About this exercise — Beginning at the line that holds "ATOM 347 O O", restate each line exactly through the final line of the records. Include both of those lines.

Material for this task —
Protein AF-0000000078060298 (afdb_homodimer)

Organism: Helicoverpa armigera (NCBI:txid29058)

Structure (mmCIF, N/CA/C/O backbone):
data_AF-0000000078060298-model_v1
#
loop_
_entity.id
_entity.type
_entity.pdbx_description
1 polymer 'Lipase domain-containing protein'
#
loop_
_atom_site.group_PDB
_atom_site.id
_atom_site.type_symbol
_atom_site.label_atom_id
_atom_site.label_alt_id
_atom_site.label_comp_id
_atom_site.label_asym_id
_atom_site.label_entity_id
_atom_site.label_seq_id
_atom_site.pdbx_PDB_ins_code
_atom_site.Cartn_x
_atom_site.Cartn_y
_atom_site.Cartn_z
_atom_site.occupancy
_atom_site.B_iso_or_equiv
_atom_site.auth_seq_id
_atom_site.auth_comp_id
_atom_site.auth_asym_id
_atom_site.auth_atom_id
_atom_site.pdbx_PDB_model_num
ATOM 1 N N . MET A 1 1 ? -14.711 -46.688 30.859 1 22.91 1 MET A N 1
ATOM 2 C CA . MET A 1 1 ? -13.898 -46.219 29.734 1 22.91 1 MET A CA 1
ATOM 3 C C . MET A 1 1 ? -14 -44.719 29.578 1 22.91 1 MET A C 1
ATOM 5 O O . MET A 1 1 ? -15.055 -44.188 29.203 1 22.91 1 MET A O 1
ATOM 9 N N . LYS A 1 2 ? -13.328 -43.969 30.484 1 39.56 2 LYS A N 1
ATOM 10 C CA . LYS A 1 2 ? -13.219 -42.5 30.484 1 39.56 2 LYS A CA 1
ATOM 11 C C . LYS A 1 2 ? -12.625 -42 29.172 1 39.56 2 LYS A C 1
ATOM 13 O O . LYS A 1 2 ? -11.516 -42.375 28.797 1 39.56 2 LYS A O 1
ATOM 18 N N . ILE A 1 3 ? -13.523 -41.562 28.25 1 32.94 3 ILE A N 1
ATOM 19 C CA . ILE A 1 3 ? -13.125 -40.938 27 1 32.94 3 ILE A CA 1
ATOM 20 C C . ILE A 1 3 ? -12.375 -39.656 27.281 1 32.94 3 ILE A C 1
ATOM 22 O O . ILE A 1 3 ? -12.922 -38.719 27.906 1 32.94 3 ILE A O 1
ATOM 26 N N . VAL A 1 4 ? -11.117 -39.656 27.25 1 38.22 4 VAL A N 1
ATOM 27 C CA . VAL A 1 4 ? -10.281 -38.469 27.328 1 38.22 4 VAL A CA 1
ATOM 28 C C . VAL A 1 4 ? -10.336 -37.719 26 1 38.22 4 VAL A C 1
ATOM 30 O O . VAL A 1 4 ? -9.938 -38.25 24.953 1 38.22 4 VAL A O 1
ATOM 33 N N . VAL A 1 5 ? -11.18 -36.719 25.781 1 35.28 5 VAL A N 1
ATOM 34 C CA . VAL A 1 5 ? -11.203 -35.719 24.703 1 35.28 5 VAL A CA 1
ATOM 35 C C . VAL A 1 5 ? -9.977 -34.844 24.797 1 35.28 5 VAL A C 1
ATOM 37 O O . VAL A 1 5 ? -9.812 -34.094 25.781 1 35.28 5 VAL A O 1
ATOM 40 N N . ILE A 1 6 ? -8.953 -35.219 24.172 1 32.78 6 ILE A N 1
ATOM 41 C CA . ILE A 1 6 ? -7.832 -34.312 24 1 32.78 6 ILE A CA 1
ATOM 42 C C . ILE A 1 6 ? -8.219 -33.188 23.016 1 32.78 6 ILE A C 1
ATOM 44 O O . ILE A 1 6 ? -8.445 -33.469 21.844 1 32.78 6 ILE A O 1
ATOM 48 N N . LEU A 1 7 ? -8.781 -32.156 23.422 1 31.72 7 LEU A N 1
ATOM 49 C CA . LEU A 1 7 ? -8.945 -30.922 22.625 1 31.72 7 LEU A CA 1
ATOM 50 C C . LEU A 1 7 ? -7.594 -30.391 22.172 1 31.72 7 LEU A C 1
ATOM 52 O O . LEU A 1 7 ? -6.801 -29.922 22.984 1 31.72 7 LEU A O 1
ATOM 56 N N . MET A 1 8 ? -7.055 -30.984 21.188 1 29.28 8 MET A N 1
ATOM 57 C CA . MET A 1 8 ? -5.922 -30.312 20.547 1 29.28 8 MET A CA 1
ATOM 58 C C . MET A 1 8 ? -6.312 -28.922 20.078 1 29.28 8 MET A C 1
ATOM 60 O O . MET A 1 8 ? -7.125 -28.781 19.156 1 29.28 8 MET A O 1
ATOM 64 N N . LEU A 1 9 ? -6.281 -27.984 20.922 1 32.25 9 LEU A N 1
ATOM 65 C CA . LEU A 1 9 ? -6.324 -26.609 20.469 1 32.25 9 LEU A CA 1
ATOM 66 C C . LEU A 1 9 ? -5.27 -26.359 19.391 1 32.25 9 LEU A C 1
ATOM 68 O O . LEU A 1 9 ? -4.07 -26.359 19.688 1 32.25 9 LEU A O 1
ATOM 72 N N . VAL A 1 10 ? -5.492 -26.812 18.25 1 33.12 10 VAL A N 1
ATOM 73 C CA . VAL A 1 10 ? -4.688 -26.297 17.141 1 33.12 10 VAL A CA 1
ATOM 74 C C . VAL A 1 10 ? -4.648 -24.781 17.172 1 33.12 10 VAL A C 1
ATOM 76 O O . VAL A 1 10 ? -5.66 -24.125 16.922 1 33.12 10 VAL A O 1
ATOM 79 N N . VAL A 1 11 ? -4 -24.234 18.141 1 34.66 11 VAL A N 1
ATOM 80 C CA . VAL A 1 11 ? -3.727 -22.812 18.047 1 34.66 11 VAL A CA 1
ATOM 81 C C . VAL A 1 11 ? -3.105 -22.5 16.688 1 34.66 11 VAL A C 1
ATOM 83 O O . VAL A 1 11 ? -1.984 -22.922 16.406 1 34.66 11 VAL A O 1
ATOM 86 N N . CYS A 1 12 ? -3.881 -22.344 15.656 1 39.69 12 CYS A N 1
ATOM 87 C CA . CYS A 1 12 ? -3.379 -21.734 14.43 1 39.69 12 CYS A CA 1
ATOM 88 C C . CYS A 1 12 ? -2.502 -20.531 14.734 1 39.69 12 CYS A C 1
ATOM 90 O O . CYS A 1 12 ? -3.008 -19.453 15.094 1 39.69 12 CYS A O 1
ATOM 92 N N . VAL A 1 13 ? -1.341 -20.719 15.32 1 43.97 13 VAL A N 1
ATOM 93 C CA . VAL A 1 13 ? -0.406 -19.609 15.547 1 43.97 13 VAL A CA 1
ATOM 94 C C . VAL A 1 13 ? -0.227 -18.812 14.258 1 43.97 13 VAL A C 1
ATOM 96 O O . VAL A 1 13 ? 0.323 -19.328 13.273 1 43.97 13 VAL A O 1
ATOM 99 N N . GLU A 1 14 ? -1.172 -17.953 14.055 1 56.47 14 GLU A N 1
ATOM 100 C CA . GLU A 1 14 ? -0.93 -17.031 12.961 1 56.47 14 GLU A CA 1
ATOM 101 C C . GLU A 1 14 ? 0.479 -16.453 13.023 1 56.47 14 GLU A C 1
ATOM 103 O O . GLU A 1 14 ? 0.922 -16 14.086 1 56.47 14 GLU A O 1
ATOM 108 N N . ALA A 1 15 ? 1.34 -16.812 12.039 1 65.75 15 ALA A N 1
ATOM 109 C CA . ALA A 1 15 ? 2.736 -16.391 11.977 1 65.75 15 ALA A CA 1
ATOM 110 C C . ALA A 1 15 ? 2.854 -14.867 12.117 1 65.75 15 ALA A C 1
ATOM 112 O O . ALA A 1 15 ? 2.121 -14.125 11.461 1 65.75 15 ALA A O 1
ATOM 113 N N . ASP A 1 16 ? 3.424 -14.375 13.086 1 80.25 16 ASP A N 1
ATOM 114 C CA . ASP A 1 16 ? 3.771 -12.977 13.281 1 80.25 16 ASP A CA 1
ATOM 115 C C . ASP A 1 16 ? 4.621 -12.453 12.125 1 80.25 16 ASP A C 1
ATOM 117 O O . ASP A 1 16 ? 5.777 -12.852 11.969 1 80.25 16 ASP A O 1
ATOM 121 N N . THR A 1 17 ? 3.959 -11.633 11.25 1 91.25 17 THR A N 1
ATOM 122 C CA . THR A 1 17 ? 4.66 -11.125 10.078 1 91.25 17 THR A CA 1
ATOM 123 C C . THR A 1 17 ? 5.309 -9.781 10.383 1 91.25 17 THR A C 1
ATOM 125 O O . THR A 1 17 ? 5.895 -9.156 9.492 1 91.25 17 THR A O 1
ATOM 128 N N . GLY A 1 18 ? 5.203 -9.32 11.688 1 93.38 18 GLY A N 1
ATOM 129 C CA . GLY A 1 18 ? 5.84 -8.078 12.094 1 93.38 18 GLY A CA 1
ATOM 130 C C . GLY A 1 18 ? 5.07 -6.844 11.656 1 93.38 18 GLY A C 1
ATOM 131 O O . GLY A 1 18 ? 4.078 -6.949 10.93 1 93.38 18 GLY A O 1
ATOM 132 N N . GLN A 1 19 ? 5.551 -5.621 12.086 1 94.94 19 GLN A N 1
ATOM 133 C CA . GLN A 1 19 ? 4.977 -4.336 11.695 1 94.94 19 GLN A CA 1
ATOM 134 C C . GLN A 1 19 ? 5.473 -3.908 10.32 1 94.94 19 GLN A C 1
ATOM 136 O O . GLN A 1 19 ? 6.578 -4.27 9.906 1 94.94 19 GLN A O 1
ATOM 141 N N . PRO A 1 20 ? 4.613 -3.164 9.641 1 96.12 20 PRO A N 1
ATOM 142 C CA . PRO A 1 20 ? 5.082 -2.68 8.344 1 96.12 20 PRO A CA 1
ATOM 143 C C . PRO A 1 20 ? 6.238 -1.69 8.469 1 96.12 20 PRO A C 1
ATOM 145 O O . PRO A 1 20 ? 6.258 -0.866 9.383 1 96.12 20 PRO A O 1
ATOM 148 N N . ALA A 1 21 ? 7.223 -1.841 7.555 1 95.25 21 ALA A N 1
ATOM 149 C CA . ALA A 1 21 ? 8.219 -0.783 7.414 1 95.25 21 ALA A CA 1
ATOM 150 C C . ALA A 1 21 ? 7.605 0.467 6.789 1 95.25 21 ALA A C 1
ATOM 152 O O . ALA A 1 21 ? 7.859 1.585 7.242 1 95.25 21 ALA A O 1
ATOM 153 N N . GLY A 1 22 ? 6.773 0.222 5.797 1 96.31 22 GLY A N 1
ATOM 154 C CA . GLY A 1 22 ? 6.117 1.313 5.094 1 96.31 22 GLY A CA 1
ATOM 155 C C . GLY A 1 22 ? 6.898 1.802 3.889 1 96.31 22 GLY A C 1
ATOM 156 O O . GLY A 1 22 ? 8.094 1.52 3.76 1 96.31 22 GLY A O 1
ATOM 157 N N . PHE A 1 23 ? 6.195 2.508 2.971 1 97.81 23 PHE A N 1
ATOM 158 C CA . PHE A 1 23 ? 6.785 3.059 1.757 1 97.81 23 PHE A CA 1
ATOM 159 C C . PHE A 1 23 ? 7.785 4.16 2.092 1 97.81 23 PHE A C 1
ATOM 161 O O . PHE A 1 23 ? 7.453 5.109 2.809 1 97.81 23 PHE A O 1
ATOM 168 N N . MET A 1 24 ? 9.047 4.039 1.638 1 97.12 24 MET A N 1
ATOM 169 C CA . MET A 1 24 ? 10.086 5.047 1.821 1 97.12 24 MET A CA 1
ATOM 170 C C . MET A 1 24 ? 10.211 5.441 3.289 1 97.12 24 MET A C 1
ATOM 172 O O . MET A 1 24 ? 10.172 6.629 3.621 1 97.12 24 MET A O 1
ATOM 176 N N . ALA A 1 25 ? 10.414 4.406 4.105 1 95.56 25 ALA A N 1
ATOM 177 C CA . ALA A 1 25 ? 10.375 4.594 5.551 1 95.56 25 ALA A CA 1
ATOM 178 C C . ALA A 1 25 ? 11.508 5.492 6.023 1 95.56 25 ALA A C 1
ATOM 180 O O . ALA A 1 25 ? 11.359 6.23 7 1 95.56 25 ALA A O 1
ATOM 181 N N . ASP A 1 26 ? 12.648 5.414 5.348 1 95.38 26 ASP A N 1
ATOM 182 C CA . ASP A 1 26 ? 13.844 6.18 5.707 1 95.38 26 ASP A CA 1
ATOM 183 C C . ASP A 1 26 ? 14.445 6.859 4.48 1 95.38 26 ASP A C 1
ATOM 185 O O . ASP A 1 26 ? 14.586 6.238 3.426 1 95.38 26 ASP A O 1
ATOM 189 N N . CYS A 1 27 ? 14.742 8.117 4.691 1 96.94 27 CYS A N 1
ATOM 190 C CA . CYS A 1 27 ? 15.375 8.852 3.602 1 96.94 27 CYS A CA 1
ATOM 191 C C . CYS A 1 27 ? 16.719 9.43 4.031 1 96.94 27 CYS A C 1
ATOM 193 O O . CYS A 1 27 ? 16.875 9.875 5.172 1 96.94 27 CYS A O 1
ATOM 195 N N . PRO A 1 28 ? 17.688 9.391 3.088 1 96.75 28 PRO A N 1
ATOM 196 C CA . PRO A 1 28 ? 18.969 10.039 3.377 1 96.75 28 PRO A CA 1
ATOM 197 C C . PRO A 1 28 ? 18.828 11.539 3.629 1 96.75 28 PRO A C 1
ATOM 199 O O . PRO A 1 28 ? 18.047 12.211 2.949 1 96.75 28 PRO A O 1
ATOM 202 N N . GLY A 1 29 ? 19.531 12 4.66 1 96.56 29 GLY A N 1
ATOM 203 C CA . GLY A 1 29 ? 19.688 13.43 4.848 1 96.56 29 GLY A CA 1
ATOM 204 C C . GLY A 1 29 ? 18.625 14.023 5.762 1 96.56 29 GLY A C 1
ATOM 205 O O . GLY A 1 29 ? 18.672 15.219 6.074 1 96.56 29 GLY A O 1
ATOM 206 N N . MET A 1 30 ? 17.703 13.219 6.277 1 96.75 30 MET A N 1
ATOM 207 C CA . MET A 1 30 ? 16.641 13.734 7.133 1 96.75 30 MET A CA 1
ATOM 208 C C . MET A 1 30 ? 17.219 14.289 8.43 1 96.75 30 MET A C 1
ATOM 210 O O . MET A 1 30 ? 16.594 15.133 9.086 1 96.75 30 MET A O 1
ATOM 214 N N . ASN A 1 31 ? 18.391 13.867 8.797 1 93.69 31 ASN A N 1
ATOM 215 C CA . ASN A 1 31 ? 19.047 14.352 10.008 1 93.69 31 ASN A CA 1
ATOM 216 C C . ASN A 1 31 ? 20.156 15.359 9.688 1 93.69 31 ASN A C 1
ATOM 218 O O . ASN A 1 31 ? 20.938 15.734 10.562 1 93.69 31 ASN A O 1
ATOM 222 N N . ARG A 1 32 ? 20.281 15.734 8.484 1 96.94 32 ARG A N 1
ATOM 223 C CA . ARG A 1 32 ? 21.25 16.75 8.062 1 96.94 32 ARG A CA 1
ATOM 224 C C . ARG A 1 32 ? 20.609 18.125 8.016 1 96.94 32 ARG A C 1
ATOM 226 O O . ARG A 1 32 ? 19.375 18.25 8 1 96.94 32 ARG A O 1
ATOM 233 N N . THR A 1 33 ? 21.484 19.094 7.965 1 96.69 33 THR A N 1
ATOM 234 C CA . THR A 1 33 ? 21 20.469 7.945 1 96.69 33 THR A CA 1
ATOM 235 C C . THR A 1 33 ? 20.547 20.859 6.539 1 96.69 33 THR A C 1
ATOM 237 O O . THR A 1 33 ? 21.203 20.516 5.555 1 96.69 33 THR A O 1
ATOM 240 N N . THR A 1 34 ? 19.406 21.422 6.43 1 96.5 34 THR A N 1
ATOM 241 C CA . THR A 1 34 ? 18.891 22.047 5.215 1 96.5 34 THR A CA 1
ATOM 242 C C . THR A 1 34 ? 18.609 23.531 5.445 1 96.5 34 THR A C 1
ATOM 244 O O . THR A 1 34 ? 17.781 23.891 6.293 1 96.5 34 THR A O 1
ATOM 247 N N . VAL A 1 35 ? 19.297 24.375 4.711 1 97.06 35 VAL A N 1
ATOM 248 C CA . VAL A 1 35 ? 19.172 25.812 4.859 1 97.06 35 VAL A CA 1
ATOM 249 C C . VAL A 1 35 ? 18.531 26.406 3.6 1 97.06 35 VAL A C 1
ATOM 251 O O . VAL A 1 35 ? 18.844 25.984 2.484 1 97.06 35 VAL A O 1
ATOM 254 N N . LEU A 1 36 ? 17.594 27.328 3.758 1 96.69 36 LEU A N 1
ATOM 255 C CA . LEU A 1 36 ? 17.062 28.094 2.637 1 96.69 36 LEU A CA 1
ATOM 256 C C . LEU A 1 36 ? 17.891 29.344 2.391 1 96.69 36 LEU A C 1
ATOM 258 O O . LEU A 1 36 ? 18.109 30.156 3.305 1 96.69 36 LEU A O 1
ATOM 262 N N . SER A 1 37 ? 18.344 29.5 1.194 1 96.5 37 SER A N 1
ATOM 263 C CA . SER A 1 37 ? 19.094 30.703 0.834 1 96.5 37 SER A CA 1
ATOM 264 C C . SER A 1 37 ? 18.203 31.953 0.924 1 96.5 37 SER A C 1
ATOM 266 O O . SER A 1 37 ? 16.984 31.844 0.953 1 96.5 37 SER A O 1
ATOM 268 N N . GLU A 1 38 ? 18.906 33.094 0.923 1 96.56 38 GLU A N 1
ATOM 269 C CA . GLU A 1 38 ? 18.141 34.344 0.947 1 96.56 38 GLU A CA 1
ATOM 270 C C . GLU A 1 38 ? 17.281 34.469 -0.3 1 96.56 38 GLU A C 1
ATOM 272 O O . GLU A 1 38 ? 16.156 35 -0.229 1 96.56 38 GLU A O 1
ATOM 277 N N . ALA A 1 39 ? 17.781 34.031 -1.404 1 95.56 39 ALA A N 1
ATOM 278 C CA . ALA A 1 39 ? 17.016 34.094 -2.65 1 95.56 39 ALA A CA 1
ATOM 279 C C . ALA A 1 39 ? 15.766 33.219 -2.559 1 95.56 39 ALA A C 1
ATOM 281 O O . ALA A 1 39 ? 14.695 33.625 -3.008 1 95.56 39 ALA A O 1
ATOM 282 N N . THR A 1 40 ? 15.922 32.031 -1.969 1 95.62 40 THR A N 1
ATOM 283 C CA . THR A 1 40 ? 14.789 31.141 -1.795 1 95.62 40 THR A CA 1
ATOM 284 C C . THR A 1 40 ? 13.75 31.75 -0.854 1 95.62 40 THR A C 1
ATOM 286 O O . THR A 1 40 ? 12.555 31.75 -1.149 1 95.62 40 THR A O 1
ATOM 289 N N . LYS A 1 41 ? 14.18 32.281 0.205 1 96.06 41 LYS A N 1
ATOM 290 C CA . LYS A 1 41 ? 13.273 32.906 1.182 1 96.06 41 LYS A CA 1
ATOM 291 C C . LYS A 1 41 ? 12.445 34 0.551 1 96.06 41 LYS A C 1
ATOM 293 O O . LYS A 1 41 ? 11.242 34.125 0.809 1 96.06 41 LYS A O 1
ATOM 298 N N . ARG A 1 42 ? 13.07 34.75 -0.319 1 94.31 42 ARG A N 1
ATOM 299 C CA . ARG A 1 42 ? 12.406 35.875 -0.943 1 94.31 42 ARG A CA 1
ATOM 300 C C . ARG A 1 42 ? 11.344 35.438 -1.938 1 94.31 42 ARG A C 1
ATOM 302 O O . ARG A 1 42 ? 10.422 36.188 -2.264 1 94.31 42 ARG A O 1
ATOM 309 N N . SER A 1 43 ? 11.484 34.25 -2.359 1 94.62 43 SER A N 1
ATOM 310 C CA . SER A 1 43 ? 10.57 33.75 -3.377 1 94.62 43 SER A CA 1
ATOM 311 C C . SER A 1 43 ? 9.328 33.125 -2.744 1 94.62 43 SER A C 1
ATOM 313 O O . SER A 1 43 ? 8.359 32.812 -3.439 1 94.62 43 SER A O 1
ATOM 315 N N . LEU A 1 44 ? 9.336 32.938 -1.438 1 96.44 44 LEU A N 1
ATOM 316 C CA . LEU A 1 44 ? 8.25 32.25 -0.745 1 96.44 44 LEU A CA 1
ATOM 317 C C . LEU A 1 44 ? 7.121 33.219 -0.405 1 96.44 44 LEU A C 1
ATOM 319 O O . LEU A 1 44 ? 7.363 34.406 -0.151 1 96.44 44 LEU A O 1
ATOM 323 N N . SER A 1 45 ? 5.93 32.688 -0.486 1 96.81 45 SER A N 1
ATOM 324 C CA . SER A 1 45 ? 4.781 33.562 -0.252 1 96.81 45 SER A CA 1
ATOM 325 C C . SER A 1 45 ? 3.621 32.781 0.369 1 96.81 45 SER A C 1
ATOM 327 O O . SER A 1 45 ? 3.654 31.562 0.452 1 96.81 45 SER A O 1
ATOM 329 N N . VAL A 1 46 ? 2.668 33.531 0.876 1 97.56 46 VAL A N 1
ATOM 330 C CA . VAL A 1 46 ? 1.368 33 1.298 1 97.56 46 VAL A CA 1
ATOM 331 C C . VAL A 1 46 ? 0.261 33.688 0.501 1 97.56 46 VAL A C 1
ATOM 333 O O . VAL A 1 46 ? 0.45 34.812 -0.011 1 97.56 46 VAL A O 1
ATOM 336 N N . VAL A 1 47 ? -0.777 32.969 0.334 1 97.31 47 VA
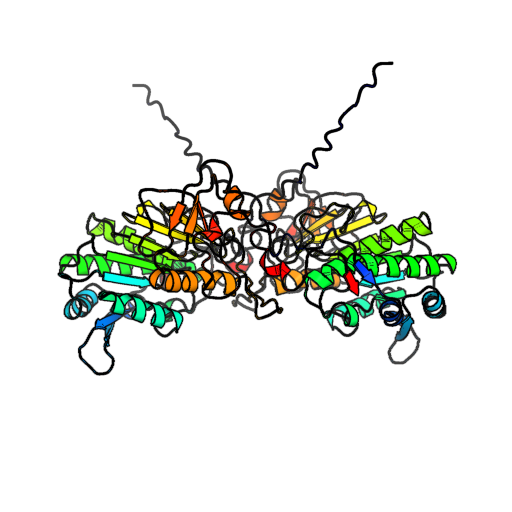L A N 1
ATOM 337 C CA . VAL A 1 47 ? -1.995 33.531 -0.226 1 97.31 47 VAL A CA 1
ATOM 338 C C . VAL A 1 47 ? -2.994 33.812 0.893 1 97.31 47 VAL A C 1
ATOM 340 O O . VAL A 1 47 ? -3.398 32.906 1.62 1 97.31 47 VAL A O 1
ATOM 343 N N . VAL A 1 48 ? -3.354 35.094 1.006 1 97.5 48 VAL A N 1
ATOM 344 C CA . VAL A 1 48 ? -4.324 35.531 2.004 1 97.5 48 VAL A CA 1
ATOM 345 C C . VAL A 1 48 ? -5.688 35.719 1.346 1 97.5 48 VAL A C 1
ATOM 347 O O . VAL A 1 48 ? -5.805 36.469 0.362 1 97.5 48 VAL A O 1
ATOM 350 N N . VAL A 1 49 ? -6.68 35.031 1.876 1 95.69 49 VAL A N 1
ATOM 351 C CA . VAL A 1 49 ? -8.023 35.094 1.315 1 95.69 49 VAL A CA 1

Result —
ATOM 347 O O . VAL A 1 48 ? -5.805 36.469 0.362 1 97.5 48 VAL A O 1
ATOM 350 N N . VAL A 1 49 ? -6.68 35.031 1.876 1 95.69 49 VAL A N 1
ATOM 351 C CA . VAL A 1 49 ? -8.023 35.094 1.315 1 95.69 49 VAL A CA 1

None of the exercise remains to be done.